Pull every line holding the string "response" from the records below.

Saved data entries:
____________________
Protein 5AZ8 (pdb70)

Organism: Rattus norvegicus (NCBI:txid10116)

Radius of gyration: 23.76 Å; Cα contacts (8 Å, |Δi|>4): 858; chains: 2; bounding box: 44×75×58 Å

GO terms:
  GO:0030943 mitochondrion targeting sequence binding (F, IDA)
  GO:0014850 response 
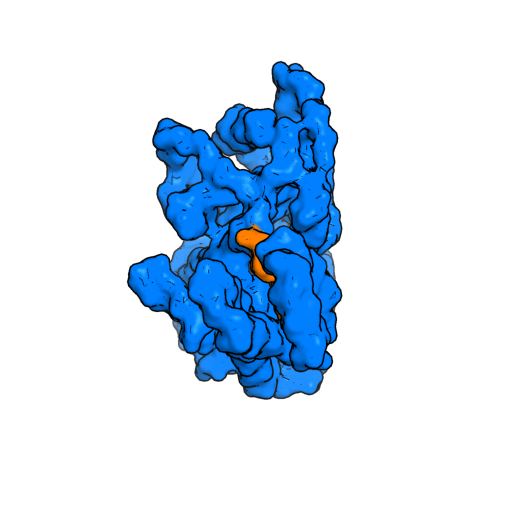to muscle activity (P, IEP)
  GO:1905242 response to 3,3',5-triiodo-L-thyronine (P, IEP)
  GO:0005515 protein binding (F, IPI)
  GO:0005741 mitochondrial outer membrane (C, IDA)
  GO:0030150 protein import into mitochondrial matrix (P, IMP)

InterPro domains:
  IPR002056 Protein import receptor MAS20 [PF02064] (8-136)
  IPR002056 Protein import receptor MAS20 [PIRSF037707] (5-140)
  IPR002056 Protein import receptor MAS20 [PR00351] (19-40)
  IPR002056 Protein import receptor MAS20 [PR00351] (58-80)
  IPR002056 Protein import receptor MAS20 [PR00351] (95-115)
  IPR002056 Protein import receptor MAS20 [PTHR12430] (1-138)
  IPR002056 Protein import receptor MAS20 [TIGR00985] (1-127)
  IPR022422 Protein import receptor MAS20, metazoan [PR01989] (3-20)
  IPR022422 Protein import receptor MAS20, metazoan [PR01989] (32-48)
  IPR022422 Protein import receptor MAS20, metazoan [PR01989] (58-71)
  IPR022422 Protein import receptor MAS20, metazoan [PR01989] (73-87)
  IPR022422 Protein import receptor MAS20, metazoan [PR01989] (92-101)
  IPR022422 Protein import receptor MAS20, metazoan [PR01989] (103-115)
  IPR022422 Protein import receptor MAS20, metazoan [PR01989] (119-136)
  IPR023392 Mitochondrial outer membrane translocase complex, Tom20 domain superfamily [G3DSA:1.20.960.10] (51-145)
  IPR023392 Mitochondrial outer membrane translocase complex, Tom20 domain superfamily [SSF47157] (52-144)

B-factor: mean 27.38, std 10.5, range [15.22, 102.25]

Foldseek 3Di:
DDPQEFEEEDAPLFLQVLLLVLQVVLVVPDVYHYHYDHDPPCLVVQVVQLLVLGDGQKYKDFLQSVQQCVVSVFFDQDDDDPVLVVQFDPVQQVSQAYPNTRFWAFWAKKWKWKKFQCVLPVDAAQALVPQLVVQVVLVVVQAAAEAEALLFCLQQQLQLPQQHADQFDDDPNDTHLLRGRLQDPSNLVSLQSVLVCLVVPNYPLPGHHVNRLCCVLVVRYGIYMDIQQSVVSSVVSPRRMDTAADHHYPPGGRAGAMTGTTMTGTSSDPCSVSVCCSVRVRCLDLSNQVSRCVSGNRAQTRRVVNNVVVCPDVNNVRRVVNNVSYYHHHNHSLVVLLRVLVSQLSSCCNVVVDPNNVSSVVSVVSSNVVVVLVVLLVVLQVVLVVVVVVPPLVSSLVSNVVNVVSPPDCPVVLVVCVVPHPPVSSVVSVVVD/DVVVVVDDPVD

Sequence (444 aa):
IEEGKLVIWINGDKGYNGLAEVGKKFEKDTGIKVTVEHPDKLEEKFPQVAATGDGPDIIFWAHDRFGGYAQSGLLAEITPDKAFQDKLYPFTWDAVRYNGKLIAYPIAVEALSLIYNKDLLPNPPKTWEEIPALDKELKAKGKSALMFNLQEPYFTWPLIAADGGYAFKYENGKYDIKDVGVDNAGAKAGLTFLVDLIKNKHMNADTDYSIAEAAFNKGETAMTINGPWAWSNIDTSKVNYGVTVLPTFKGQPSKPFVGVLSAGINAASPNKELAKEFLENYLLTDEGLEAVNKDKPLGAVALKSYEEELVKDPRIAATMENAQKGEIMPNIPQMSAFWYAVRTAVINAASGRQTVDEALKDAQTRIKEALAVQKFFLEEIQLGEELLAQGDYEKGVDHLTNAIAVCGQPQQLLQVLQQTLPPPVFQMLLTKLPRLSRLLSYAG

Solvent-accessible surface area: 19616 Å² total

Structure (mmCIF, N/CA/C/O backbone):
data_5AZ8
#
_entry.id   5AZ8
#
_cell.length_a   69.013
_cell.length_b   69.013
_cell.length_c   212.604
_cell.angle_alpha   90.00
_cell.angle_beta   90.00
_cell.angle_gamma   90.00
#
_symmetry.space_group_name_H-M   'P 43 21 2'
#
loop_
_entity.id
_entity.type
_entity.pdbx_description
1 polymer 'Maltose-binding periplasmic protein,Mitochondrial import receptor subunit TOM20 homolog'
2 polymer 'peptide GPRLSRLLSYAGC'
3 branched alpha-D-glucopyranose-(1-4)-alpha-D-glucopyranose
4 non-polymer 'ACETYLAMINO-ACETIC ACID'
5 water water
#
loop_
_atom_site.group_PDB
_atom_site.id
_atom_site.type_symbol
_atom_site.label_atom_id
_atom_site.label_alt_id
_atom_site.label_comp_id
_atom_site.label_asym_id
_atom_site.label_entity_id
_atom_site.label_seq_id
_atom_site.pdbx_PDB_ins_code
_atom_site.Cartn_x
_atom_site.Cartn_y
_atom_site.Cartn_z
_atom_site.occupancy
_atom_site.B_iso_or_equiv
_atom_site.auth_seq_id
_atom_site.auth_comp_id
_atom_site.auth_asym_id
_atom_site.auth_atom_id
_atom_site.pdbx_PDB_model_num
ATOM 1 N N . ILE A 1 3 ? -16.948 -22.682 32.593 1.00 28.42 4 ILE A N 1
ATOM 2 C CA . ILE A 1 3 ? -17.018 -21.267 33.101 1.00 24.57 4 ILE A CA 1
ATOM 3 C C . ILE A 1 3 ? -16.935 -21.296 34.621 1.00 24.47 4 ILE A C 1
ATOM 4 O O . ILE A 1 3 ? -17.630 -22.095 35.289 1.00 26.28 4 ILE A O 1
ATOM 9 N N . GLU A 1 4 ? -16.145 -20.402 35.191 1.00 24.31 5 GLU A N 1
ATOM 10 C CA . GLU A 1 4 ? -15.909 -20.405 36.629 1.00 25.45 5 GLU A CA 1
ATOM 11 C C . GLU A 1 4 ? -17.013 -19.737 37.447 1.00 23.36 5 GLU A C 1
ATOM 12 O O . GLU A 1 4 ? -17.388 -18.598 37.186 1.00 23.40 5 GLU A O 1
ATOM 18 N N . GLU A 1 5 ? -17.522 -20.452 38.445 1.00 22.55 6 GLU A N 1
ATOM 19 C CA . GLU A 1 5 ? -18.535 -19.869 39.320 1.00 23.05 6 GLU A CA 1
ATOM 20 C C . GLU A 1 5 ? -17.870 -18.898 40.301 1.00 23.99 6 GLU A C 1
ATOM 21 O O . GLU A 1 5 ? -16.801 -19.171 40.865 1.00 23.47 6 GLU A O 1
ATOM 27 N N . GLY A 1 6 ? -18.489 -17.751 40.506 1.00 21.42 7 GLY A N 1
ATOM 28 C CA . GLY A 1 6 ? -17.965 -16.748 41.417 1.00 21.48 7 GLY A CA 1
ATOM 29 C C . GLY A 1 6 ? -17.087 -15.678 40.842 1.00 20.73 7 GLY A C 1
ATOM 30 O O . GLY A 1 6 ? -16.424 -14.991 41.579 1.00 22.33 7 GLY A O 1
ATOM 31 N N . LYS A 1 7 ? -17.075 -15.562 39.501 1.00 22.99 8 LYS A N 1
ATOM 32 C CA . LYS A 1 7 ? -16.377 -14.476 38.805 1.00 21.71 8 LYS A CA 1
ATOM 33 C C . LYS A 1 7 ? -17.182 -14.151 37.574 1.00 20.33 8 LYS A C 1
ATOM 34 O O . LYS A 1 7 ? -18.057 -14.943 37.205 1.00 21.26 8 LYS A O 1
ATOM 40 N N . LEU A 1 8 ? -16.979 -12.989 36.971 1.00 20.76 9 LEU A N 1
ATOM 41 C CA . LEU A 1 8 ? -17.646 -12.727 35.675 1.00 19.93 9 LEU A CA 1
ATOM 42 C C . LEU A 1 8 ? -16.576 -12.499 34.614 1.00 21.54 9 LEU A C 1
ATOM 43 O O . LEU A 1 8 ? -15.676 -11.714 34.828 1.00 22.86 9 LEU A O 1
ATOM 48 N N . VAL A 1 9 ? -16.755 -13.144 33.477 1.00 19.16 10 VAL A N 1
ATOM 49 C CA . VAL A 1 9 ? -15.911 -12.902 32.275 1.00 19.01 10 VAL A CA 1
ATOM 50 C C . VAL A 1 9 ? -16.839 -12.275 31.220 1.00 19.55 10 VAL A C 1
ATOM 51 O O . VAL A 1 9 ? -17.908 -12.798 30.978 1.00 19.48 10 VAL A O 1
ATOM 55 N N . ILE A 1 10 ? -16.420 -11.148 30.682 1.00 18.39 11 ILE A N 1
ATOM 56 C CA . ILE A 1 10 ? -17.189 -10.353 29.738 1.00 18.76 11 ILE A CA 1
ATOM 57 C C . ILE A 1 10 ? -16.412 -10.223 28.435 1.00 20.29 11 ILE A C 1
ATOM 58 O O . ILE A 1 10 ? -15.219 -9.914 28.511 1.00 21.66 11 ILE A O 1
ATOM 63 N N . TRP A 1 11 ? -17.039 -10.467 27.285 1.00 20.53 12 TRP A N 1
ATOM 64 C CA . TRP A 1 11 ? -16.439 -10.143 25.967 1.00 21.26 12 TRP A CA 1
ATOM 65 C C . TRP A 1 11 ? -17.126 -8.957 25.315 1.00 20.27 12 TRP A C 1
ATOM 66 O O . TRP A 1 11 ? -18.367 -8.915 25.298 1.00 19.35 12 TRP A O 1
ATOM 77 N N . ILE A 1 12 ? -16.321 -7.983 24.843 1.00 19.62 13 ILE A N 1
ATOM 78 C CA . ILE A 1 12 ? -16.860 -6.852 24.090 1.00 20.26 13 ILE A CA 1
ATOM 79 C C . ILE A 1 12 ? -15.849 -6.531 22.986 1.00 21.67 13 ILE A C 1
ATOM 80 O O . ILE A 1 12 ? -14.673 -6.840 23.139 1.00 20.66 13 ILE A O 1
ATOM 85 N N . ASN A 1 13 ? -16.320 -5.932 21.895 1.00 20.93 14 ASN A N 1
ATOM 86 C CA . ASN A 1 13 ? -15.415 -5.651 20.787 1.00 21.42 14 ASN A CA 1
ATOM 87 C C . ASN A 1 13 ? -14.392 -4.601 21.133 1.00 21.70 14 ASN A C 1
ATOM 88 O O . ASN A 1 13 ? -14.603 -3.680 21.896 1.00 21.74 14 ASN A O 1
ATOM 93 N N . GLY A 1 14 ? -13.214 -4.786 20.518 1.00 23.25 15 GLY A N 1
ATOM 94 C CA . GLY A 1 14 ? -12.051 -3.960 20.790 1.00 24.52 15 GLY A CA 1
ATOM 95 C C . GLY A 1 14 ? -12.156 -2.524 20.315 1.00 25.14 15 GLY A C 1
ATOM 96 O O . GLY A 1 14 ? -11.321 -1.727 20.748 1.00 27.85 15 GLY A O 1
ATOM 97 N N . ASP A 1 15 ? -13.174 -2.187 19.499 1.00 25.05 16 ASP A N 1
ATOM 98 C CA . ASP A 1 15 ? -13.459 -0.789 19.182 1.00 30.19 16 ASP A CA 1
ATOM 99 C C . ASP A 1 15 ? -14.287 -0.054 20.250 1.00 30.34 16 ASP A C 1
ATOM 100 O O . ASP A 1 15 ? -14.474 1.155 20.143 1.00 26.57 16 ASP A O 1
ATOM 105 N N . LYS A 1 16 ? -14.794 -0.764 21.261 1.00 22.82 17 LYS A N 1
ATOM 106 C CA . LYS A 1 16 ? -15.714 -0.127 22.253 1.00 23.00 17 LYS A CA 1
ATOM 107 C C . LYS A 1 16 ? -14.936 0.164 23.549 1.00 20.67 17 LYS A C 1
ATOM 108 O O . LYS A 1 16 ? -13.699 -0.143 23.655 1.00 22.11 17 LYS A O 1
ATOM 114 N N . GLY A 1 17 ? -15.622 0.786 24.471 1.00 21.60 18 GLY A N 1
ATOM 115 C CA . GLY A 1 17 ? -15.011 1.274 25.711 1.00 21.32 18 GLY A CA 1
ATOM 116 C C . GLY A 1 17 ? -14.754 0.184 26.726 1.00 20.01 18 GLY A C 1
ATOM 117 O O . GLY A 1 17 ? -15.293 0.276 27.834 1.00 21.04 18 GLY A O 1
ATOM 118 N N . TYR A 1 18 ? -13.911 -0.787 26.389 1.00 21.95 19 TYR A N 1
ATOM 119 C CA . TYR A 1 18 ? -13.661 -1.889 27.285 1.00 21.77 19 TYR A CA 1
ATOM 120 C C . TYR A 1 18 ? -12.960 -1.490 28.569 1.00 22.74 19 TYR A C 1
ATOM 121 O O . TYR A 1 18 ? -13.179 -2.098 29.622 1.00 21.12 19 TYR A O 1
ATOM 130 N N . ASN A 1 19 ? -12.102 -0.479 28.514 1.00 21.39 20 ASN A N 1
ATOM 131 C CA . ASN A 1 19 ? -11.506 -0.001 29.786 1.00 23.53 20 ASN A CA 1
ATOM 132 C C . ASN A 1 19 ? -12.495 0.675 30.706 1.00 20.95 20 ASN A C 1
ATOM 133 O O . ASN A 1 19 ? -12.459 0.542 31.945 1.00 23.19 20 ASN A O 1
ATOM 138 N N . GLY A 1 20 ? -13.424 1.414 30.146 1.00 20.30 21 GLY A N 1
ATOM 139 C CA . GLY A 1 20 ? -14.479 1.992 30.906 1.00 20.18 21 GLY A CA 1
ATOM 140 C C . GLY A 1 20 ? -15.389 0.900 31.521 1.00 20.78 21 GLY A C 1
ATOM 141 O O . GLY A 1 20 ? -15.860 1.004 32.685 1.00 21.40 21 GLY A O 1
ATOM 142 N N . LEU A 1 21 ? -15.719 -0.094 30.717 1.00 20.77 22 LEU A N 1
ATOM 143 C CA . LEU A 1 21 ? -16.513 -1.244 31.203 1.00 19.40 22 LEU A CA 1
ATOM 144 C C . LEU A 1 21 ? -15.771 -1.932 32.367 1.00 19.10 22 LEU A C 1
ATOM 145 O O . LEU A 1 21 ? -16.408 -2.351 33.370 1.00 19.50 22 LEU A O 1
ATOM 150 N N . ALA A 1 22 ? -14.450 -2.064 32.231 1.00 19.75 23 ALA A N 1
ATOM 151 C CA . ALA A 1 22 ? -13.607 -2.618 33.314 1.00 21.83 23 ALA A CA 1
ATOM 152 C C . ALA A 1 22 ? -13.680 -1.789 34.600 1.00 20.69 23 ALA A C 1
ATOM 153 O O . ALA A 1 22 ? -13.698 -2.419 35.682 1.00 20.73 23 ALA A O 1
ATOM 155 N N . GLU A 1 23 ? -13.808 -0.465 34.485 1.00 19.94 24 GLU A N 1
ATOM 156 C CA . GLU A 1 23 ? -14.069 0.430 35.642 1.00 22.92 24 GLU A CA 1
ATOM 157 C C . GLU A 1 23 ? -15.391 0.100 36.337 1.00 22.19 24 GLU A C 1
ATOM 158 O O . GLU A 1 23 ? -15.469 0.052 37.568 1.00 21.93 24 GLU A O 1
ATOM 164 N N . VAL A 1 24 ? -16.441 -0.155 35.552 1.00 20.11 25 VAL A N 1
ATOM 165 C CA . VAL A 1 24 ? -17.695 -0.598 36.120 1.00 20.38 25 VAL A CA 1
ATOM 166 C C . VAL A 1 24 ? -17.512 -1.929 36.853 1.00 20.30 25 VAL A C 1
ATOM 167 O O . VAL A 1 24 ? -18.072 -2.127 37.982 1.00 19.77 25 VAL A O 1
ATOM 171 N N . GLY A 1 25 ? -16.743 -2.827 36.252 1.00 19.12 26 GLY A N 1
ATOM 172 C CA . GLY A 1 25 ? -16.337 -4.131 36.826 1.00 19.93 26 GLY A CA 1
ATOM 173 C C . GLY A 1 25 ? -15.587 -3.964 38.175 1.00 19.66 26 GLY A C 1
ATOM 174 O O . GLY A 1 25 ? -15.849 -4.677 39.123 1.00 20.37 26 GLY A O 1
ATOM 175 N N . LYS A 1 26 ? -14.717 -2.981 38.301 1.00 20.07 27 LYS A N 1
ATOM 176 C CA . LYS A 1 26 ? -14.034 -2.745 39.557 1.00 19.77 27 LYS A CA 1
ATOM 177 C C . LYS A 1 26 ? -14.956 -2.197 40.622 1.00 20.10 27 LYS A C 1
ATOM 178 O O . LYS A 1 26 ? -14.770 -2.522 41.811 1.00 21.70 27 LYS A O 1
ATOM 184 N N . LYS A 1 27 ? -15.953 -1.394 40.255 1.00 19.73 28 LYS A N 1
ATOM 185 C CA . LYS A 1 27 ? -16.950 -0.959 41.191 1.00 20.17 28 LYS A CA 1
ATOM 186 C C . LYS A 1 27 ? -17.770 -2.170 41.713 1.00 20.13 28 LYS A C 1
ATOM 187 O O . LYS A 1 27 ? -18.078 -2.338 42.930 1.00 20.10 28 LYS A O 1
ATOM 193 N N . PHE A 1 28 ? -18.139 -3.008 40.771 1.00 18.96 29 PHE A N 1
ATOM 194 C CA . PHE A 1 28 ? -18.850 -4.254 41.096 1.00 18.49 29 PHE A CA 1
ATOM 195 C C . PHE A 1 28 ? -18.007 -5.089 42.073 1.00 19.41 29 PHE A C 1
ATOM 196 O O . PHE A 1 28 ? -18.544 -5.535 43.108 1.00 19.15 29 PHE A O 1
ATOM 204 N N . GLU A 1 29 ? -16.708 -5.258 41.790 1.00 19.34 30 GLU A N 1
ATOM 205 C CA . GLU A 1 29 ? -15.799 -6.049 42.670 1.00 19.14 30 GLU A CA 1
ATOM 206 C C . GLU A 1 29 ? -15.652 -5.416 44.060 1.00 19.37 30 GLU A C 1
ATOM 207 O O . GLU A 1 29 ? -15.663 -6.139 45.089 1.00 20.55 30 GLU A O 1
ATOM 213 N N . LYS A 1 30 ? -15.570 -4.062 44.102 1.00 19.72 31 LYS A N 1
ATOM 214 C CA . LYS A 1 30 ? -15.508 -3.358 45.378 1.00 22.74 31 LYS A CA 1
ATOM 215 C C . LYS A 1 30 ? -16.748 -3.704 46.265 1.00 23.07 31 LYS A C 1
ATOM 216 O O . LYS A 1 30 ? -16.599 -3.976 47.489 1.00 22.99 31 LYS A O 1
ATOM 222 N N . ASP A 1 31 ? -17.945 -3.704 45.650 1.00 19.45 32 ASP A N 1
ATOM 223 C CA . ASP A 1 31 ? -19.197 -3.882 46.360 1.00 18.76 32 ASP A CA 1
ATOM 224 C C . ASP A 1 31 ? -19.472 -5.323 46.681 1.00 19.98 32 ASP A C 1
ATOM 225 O O . ASP A 1 31 ? -20.077 -5.601 47.737 1.00 20.19 32 ASP A O 1
ATOM 230 N N . THR A 1 32 ? -18.994 -6.270 45.880 1.00 19.42 33 THR A N 1
ATOM 231 C CA . THR A 1 32 ? -19.520 -7.633 45.939 1.00 18.84 33 THR A CA 1
ATOM 232 C C . THR A 1 32 ? -18.368 -8.591 46.156 1.00 18.93 33 THR A C 1
ATOM 233 O O . THR A 1 32 ? -17.148 -8.300 46.007 1.00 23.35 33 THR A O 1
ATOM 237 N N . GLY A 1 33 ? -18.594 -9.808 46.381 1.00 17.36 34 GLY A N 1
ATOM 238 C CA . GLY A 1 33 ? -17.120 -10.465 46.133 1.00 36.88 34 GLY A CA 1
ATOM 239 C C . GLY A 1 33 ? -16.092 -10.310 44.866 1.00 28.79 34 GLY A C 1
ATOM 240 O O . GLY A 1 33 ? -14.940 -10.863 44.777 1.00 22.42 34 GLY A O 1
ATOM 241 N N . ILE A 1 34 ? -16.645 -9.845 43.776 1.00 20.85 35 ILE A N 1
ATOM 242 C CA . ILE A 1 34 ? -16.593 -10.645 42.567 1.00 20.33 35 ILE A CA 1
____________________
◆ ANSWER TO THIS TASK
  GO:0014850 response 
  GO:1905242 response to 3,3',5-triiodo-L-thyronine (P, IEP)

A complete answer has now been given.